Эквивалентность будет проявляться как способность обслуживать в разных системах инвариантные функции. Так, например, если мы возьмем античную культуру и культуру XIX века (обе — в пределах европейского культурного цикла), то, при всем глубоком их различии, мы можем выделить ряд инвариантных функций разных уровней. В частности, каждая из них в пределах своей эпохи является культурой и, следовательно, обслуживает некоторые общие функции и имеет в связи с этим некоторые признаки, позволяющие применять к ним этот термин. Из общих функций более низких уровней можно привести, например: «иметь разделение письменности на художественную и нехудожественную», «иметь разделение на поэзию и прозу».
Если мы выделим общие функции у реалистического искусства XIX века и античного искусства, то следующей задачей будет:
а) Определение наименьшего количества признаков, которое позволяет данному элементу текста обслуживать данную структурную функцию. Так, для того чтобы «быть поэзией», текст европейской, например русской, литературы и древнегреческой или русской и средневековой иранской должен будет иметь различные признаки. А если мы сопоставим соответствующие понятия XIX и XX веков в русской литературе, то увидим, что количество необходимых признаков будет со временем сокращаться. Необходимый минимум признаков может изменяться качественно и количественно: под пером Маяковского окажется вполне достаточным для того, чтобы определить текст как стихи, то количество признаков, которое для Фета не давало бы права на такую квалификацию. Такой признак, как моральный суд автора над героем, в одной системе будет необходим для того, чтобы текст воспринимался как искусство, в другой будет противопоказан, а в третьей может оказаться факультативным.

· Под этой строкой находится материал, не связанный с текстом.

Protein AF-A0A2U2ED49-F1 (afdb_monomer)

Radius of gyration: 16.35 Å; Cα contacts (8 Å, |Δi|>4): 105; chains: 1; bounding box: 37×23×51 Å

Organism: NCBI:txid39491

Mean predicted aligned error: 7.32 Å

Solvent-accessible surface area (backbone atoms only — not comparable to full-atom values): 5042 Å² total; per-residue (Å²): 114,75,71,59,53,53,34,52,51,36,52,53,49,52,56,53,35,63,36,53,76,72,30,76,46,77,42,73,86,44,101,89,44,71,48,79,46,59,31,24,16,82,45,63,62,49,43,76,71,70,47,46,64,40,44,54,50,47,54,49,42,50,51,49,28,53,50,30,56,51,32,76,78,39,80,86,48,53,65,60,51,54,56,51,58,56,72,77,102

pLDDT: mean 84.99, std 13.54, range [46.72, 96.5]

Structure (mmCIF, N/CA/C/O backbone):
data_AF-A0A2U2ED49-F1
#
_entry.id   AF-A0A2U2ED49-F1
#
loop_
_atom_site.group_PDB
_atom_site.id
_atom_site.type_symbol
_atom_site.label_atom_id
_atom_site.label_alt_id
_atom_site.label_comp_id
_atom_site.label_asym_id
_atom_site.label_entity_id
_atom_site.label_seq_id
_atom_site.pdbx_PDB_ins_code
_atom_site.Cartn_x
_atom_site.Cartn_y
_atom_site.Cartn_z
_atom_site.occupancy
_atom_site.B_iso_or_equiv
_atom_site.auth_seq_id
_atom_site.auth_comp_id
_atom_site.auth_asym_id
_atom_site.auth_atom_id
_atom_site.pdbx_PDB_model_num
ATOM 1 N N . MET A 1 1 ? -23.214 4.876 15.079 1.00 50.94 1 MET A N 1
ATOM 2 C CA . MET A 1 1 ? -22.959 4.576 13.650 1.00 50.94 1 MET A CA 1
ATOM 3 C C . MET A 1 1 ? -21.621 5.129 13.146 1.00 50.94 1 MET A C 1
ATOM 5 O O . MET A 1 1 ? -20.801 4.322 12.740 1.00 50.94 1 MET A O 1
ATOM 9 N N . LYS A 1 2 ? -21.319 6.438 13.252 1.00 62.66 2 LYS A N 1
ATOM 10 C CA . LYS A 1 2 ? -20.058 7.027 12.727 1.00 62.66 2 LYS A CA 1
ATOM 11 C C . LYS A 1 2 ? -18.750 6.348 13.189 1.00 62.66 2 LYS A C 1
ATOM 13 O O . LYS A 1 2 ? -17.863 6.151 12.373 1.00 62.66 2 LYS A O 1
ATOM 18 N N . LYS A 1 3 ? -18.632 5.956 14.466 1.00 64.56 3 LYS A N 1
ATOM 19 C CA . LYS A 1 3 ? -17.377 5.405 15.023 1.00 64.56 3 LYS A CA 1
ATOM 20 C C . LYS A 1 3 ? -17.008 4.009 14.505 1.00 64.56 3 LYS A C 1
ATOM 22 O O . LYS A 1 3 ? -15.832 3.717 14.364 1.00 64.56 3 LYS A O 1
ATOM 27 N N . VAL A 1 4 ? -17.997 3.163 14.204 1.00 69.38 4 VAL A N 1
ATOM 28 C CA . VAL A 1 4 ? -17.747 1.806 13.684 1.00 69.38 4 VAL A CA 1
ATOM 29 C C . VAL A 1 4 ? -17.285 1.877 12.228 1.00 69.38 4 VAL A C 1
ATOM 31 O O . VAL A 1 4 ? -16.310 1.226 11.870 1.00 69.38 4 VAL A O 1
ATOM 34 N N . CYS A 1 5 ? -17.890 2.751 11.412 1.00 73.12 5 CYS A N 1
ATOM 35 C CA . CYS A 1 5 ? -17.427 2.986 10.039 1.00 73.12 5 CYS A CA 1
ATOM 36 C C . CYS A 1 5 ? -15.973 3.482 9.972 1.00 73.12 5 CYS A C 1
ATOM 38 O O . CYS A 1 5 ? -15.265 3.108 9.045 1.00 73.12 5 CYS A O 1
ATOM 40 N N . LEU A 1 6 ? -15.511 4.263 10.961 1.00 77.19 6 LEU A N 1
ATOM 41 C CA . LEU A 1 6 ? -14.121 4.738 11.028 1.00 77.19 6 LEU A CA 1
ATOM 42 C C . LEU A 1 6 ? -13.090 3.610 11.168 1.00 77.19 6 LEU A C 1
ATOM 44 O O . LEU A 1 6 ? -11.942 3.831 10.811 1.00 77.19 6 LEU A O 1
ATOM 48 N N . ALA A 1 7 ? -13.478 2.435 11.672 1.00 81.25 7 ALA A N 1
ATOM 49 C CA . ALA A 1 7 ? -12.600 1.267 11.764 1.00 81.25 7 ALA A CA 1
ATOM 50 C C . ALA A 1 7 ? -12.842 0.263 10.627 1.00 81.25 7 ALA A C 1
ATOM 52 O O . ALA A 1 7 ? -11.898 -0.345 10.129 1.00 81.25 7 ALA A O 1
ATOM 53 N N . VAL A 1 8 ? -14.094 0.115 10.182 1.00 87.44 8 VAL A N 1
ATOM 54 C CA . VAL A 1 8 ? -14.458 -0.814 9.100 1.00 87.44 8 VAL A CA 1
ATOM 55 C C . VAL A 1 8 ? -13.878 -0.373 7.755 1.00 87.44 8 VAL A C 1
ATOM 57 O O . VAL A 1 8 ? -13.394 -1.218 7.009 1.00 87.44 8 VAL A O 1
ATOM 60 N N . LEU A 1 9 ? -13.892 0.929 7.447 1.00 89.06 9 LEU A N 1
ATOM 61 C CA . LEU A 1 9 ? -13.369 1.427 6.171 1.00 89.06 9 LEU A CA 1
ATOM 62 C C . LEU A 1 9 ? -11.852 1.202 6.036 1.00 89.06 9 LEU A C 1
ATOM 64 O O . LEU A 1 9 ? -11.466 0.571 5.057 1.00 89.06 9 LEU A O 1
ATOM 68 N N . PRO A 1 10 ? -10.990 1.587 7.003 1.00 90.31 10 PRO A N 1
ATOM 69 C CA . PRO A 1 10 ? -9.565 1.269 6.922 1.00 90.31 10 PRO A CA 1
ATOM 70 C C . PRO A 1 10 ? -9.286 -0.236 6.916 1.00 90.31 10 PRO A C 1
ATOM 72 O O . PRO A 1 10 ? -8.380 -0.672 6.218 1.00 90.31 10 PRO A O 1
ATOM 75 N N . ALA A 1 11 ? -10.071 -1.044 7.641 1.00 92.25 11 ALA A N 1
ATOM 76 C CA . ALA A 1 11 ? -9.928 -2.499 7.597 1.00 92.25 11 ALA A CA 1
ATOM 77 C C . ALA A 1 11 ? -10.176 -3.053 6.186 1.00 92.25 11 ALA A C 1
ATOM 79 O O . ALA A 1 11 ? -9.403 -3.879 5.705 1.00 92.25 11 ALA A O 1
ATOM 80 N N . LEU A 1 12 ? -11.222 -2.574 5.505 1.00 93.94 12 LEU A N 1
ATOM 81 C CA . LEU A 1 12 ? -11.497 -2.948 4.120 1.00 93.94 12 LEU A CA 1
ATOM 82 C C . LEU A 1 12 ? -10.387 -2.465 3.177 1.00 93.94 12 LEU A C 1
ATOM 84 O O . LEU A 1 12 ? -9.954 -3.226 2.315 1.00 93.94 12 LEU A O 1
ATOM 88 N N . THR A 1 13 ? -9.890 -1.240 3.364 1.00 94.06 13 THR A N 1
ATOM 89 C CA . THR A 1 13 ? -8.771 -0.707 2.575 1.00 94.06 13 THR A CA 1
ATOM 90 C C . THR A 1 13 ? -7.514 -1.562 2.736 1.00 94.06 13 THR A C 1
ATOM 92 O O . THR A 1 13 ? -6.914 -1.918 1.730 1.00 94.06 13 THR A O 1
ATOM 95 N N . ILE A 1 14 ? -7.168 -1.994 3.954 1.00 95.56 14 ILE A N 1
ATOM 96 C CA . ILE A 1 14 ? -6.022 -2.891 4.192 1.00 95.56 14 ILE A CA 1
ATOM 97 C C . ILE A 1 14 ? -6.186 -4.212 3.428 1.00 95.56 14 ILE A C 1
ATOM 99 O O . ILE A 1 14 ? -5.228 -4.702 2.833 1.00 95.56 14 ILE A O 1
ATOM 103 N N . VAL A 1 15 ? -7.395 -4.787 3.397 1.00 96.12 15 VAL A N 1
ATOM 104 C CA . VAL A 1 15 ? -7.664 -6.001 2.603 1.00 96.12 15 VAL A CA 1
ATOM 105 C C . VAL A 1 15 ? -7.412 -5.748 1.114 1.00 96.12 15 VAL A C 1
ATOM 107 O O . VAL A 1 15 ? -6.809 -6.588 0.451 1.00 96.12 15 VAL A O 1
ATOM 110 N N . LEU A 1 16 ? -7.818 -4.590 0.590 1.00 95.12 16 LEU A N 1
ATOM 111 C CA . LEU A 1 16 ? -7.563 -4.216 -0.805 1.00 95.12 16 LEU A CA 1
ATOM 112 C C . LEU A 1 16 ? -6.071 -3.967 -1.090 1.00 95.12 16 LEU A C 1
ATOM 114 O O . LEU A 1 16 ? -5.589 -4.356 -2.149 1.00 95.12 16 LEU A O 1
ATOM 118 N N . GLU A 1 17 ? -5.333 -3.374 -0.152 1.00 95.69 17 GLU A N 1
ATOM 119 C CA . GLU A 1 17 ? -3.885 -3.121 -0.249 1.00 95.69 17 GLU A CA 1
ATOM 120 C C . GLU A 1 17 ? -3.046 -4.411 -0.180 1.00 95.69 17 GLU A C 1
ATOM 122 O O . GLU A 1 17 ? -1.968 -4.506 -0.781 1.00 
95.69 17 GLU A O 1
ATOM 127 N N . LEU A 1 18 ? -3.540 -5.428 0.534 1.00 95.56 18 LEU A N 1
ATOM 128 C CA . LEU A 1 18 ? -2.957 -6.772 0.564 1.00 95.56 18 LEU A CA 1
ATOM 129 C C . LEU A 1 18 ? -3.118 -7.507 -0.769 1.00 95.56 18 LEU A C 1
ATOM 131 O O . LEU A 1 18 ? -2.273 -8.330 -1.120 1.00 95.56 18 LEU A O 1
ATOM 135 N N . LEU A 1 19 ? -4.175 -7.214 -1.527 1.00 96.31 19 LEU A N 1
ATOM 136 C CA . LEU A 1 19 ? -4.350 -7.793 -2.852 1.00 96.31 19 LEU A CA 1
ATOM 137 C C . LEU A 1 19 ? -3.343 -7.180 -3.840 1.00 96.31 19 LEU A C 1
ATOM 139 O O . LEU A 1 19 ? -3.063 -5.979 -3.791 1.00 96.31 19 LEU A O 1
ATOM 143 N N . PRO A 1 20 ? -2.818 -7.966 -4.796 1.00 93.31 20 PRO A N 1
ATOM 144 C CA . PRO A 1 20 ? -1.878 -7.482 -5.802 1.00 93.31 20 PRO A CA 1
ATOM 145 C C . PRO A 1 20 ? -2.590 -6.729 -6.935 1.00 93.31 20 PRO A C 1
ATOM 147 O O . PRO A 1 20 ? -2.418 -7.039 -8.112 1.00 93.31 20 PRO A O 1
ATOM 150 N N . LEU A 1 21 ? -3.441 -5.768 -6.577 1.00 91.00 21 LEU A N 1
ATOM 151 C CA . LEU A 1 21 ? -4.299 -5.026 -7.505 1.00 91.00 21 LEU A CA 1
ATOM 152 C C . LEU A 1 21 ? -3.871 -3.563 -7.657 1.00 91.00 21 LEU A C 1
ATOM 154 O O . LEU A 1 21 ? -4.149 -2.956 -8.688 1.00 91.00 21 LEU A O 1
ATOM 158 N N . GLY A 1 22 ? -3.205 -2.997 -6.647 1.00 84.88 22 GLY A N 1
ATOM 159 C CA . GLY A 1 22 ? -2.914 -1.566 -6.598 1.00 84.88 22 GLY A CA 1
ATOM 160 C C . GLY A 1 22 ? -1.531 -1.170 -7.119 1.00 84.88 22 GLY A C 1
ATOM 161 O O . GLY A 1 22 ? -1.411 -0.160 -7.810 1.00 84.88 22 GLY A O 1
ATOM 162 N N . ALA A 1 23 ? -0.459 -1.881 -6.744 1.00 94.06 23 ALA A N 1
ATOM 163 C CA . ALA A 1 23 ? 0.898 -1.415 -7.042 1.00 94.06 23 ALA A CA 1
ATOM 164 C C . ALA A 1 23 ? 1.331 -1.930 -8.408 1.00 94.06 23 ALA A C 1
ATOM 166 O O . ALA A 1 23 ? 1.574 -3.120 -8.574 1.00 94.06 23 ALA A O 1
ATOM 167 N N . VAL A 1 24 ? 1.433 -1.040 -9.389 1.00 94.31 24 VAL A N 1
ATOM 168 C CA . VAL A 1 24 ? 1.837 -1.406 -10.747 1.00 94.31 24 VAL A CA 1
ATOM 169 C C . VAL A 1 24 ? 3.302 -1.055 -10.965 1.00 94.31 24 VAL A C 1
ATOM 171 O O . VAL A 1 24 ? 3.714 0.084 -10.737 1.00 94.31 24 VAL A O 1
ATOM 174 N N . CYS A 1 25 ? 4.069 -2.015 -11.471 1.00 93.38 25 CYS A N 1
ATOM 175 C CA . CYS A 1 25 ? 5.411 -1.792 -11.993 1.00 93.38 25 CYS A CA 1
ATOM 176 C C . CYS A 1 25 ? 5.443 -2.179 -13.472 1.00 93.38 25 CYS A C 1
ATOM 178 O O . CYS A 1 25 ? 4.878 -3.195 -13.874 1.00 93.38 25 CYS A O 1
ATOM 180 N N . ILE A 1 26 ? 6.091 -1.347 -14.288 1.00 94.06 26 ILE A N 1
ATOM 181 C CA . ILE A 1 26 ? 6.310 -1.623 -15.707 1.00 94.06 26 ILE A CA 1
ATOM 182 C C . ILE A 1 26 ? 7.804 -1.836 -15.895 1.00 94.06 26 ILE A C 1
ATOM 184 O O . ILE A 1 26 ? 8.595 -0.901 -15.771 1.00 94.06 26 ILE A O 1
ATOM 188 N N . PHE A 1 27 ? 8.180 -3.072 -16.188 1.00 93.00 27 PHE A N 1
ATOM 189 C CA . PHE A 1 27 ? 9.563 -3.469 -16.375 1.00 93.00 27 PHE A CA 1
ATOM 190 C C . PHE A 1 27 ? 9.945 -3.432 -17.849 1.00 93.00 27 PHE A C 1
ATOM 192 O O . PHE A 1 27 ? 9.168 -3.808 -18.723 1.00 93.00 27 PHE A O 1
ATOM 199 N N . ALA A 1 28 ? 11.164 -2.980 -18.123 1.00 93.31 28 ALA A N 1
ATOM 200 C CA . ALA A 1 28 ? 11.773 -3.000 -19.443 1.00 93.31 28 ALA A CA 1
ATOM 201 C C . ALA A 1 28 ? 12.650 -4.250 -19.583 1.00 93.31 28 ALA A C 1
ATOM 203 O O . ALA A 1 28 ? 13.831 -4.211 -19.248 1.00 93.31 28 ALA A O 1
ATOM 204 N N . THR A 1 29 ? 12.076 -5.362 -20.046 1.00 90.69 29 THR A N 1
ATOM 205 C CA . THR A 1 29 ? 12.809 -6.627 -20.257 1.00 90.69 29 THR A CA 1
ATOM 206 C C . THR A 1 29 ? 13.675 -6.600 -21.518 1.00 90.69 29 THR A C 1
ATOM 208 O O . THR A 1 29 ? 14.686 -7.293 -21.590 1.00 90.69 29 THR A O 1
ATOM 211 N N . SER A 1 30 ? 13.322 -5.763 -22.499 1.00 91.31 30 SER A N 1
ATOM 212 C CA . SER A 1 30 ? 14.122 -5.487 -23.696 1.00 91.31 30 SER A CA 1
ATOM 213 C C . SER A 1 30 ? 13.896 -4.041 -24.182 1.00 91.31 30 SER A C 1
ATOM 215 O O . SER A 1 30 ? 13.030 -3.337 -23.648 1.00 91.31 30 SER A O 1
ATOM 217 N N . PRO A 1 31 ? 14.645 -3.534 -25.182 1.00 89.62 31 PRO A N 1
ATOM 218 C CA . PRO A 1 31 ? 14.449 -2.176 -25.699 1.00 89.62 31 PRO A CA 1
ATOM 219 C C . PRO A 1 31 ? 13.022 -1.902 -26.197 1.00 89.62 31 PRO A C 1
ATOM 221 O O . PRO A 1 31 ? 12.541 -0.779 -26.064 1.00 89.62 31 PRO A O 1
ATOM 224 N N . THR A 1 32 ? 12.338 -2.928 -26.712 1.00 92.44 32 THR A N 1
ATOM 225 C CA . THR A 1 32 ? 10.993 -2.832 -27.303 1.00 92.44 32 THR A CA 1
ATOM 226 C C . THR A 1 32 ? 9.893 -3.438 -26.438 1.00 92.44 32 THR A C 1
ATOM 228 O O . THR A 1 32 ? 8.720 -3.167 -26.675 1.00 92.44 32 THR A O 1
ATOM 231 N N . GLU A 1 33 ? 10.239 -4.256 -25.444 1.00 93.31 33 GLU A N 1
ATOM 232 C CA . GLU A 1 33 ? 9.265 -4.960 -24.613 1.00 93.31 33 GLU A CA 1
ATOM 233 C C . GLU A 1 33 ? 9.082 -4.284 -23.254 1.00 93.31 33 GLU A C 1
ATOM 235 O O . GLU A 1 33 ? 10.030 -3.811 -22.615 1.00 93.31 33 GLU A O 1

б) Определение общего в этих наименьших списках позволит выделить и специфическое: как та или иная структурная функция реализуется в данной системе.
2. Выделить функции, имеющиеся в изучаемом типологически объекте и отсутствующие в том, который взят для сравнения. Так, в литературе XIX века существует функция «иметь письменную поэзию», а в русской средневековой литературе до XVII века ей будет соответствовать отсутствие данной функции. Такая структурная функция, как возможность для автора описывать мир с разных точек зрения, глазами разных героев, чрезвычайно существенна для реализма — в романтическом искусстве ей будет соответствовать невозможность этого.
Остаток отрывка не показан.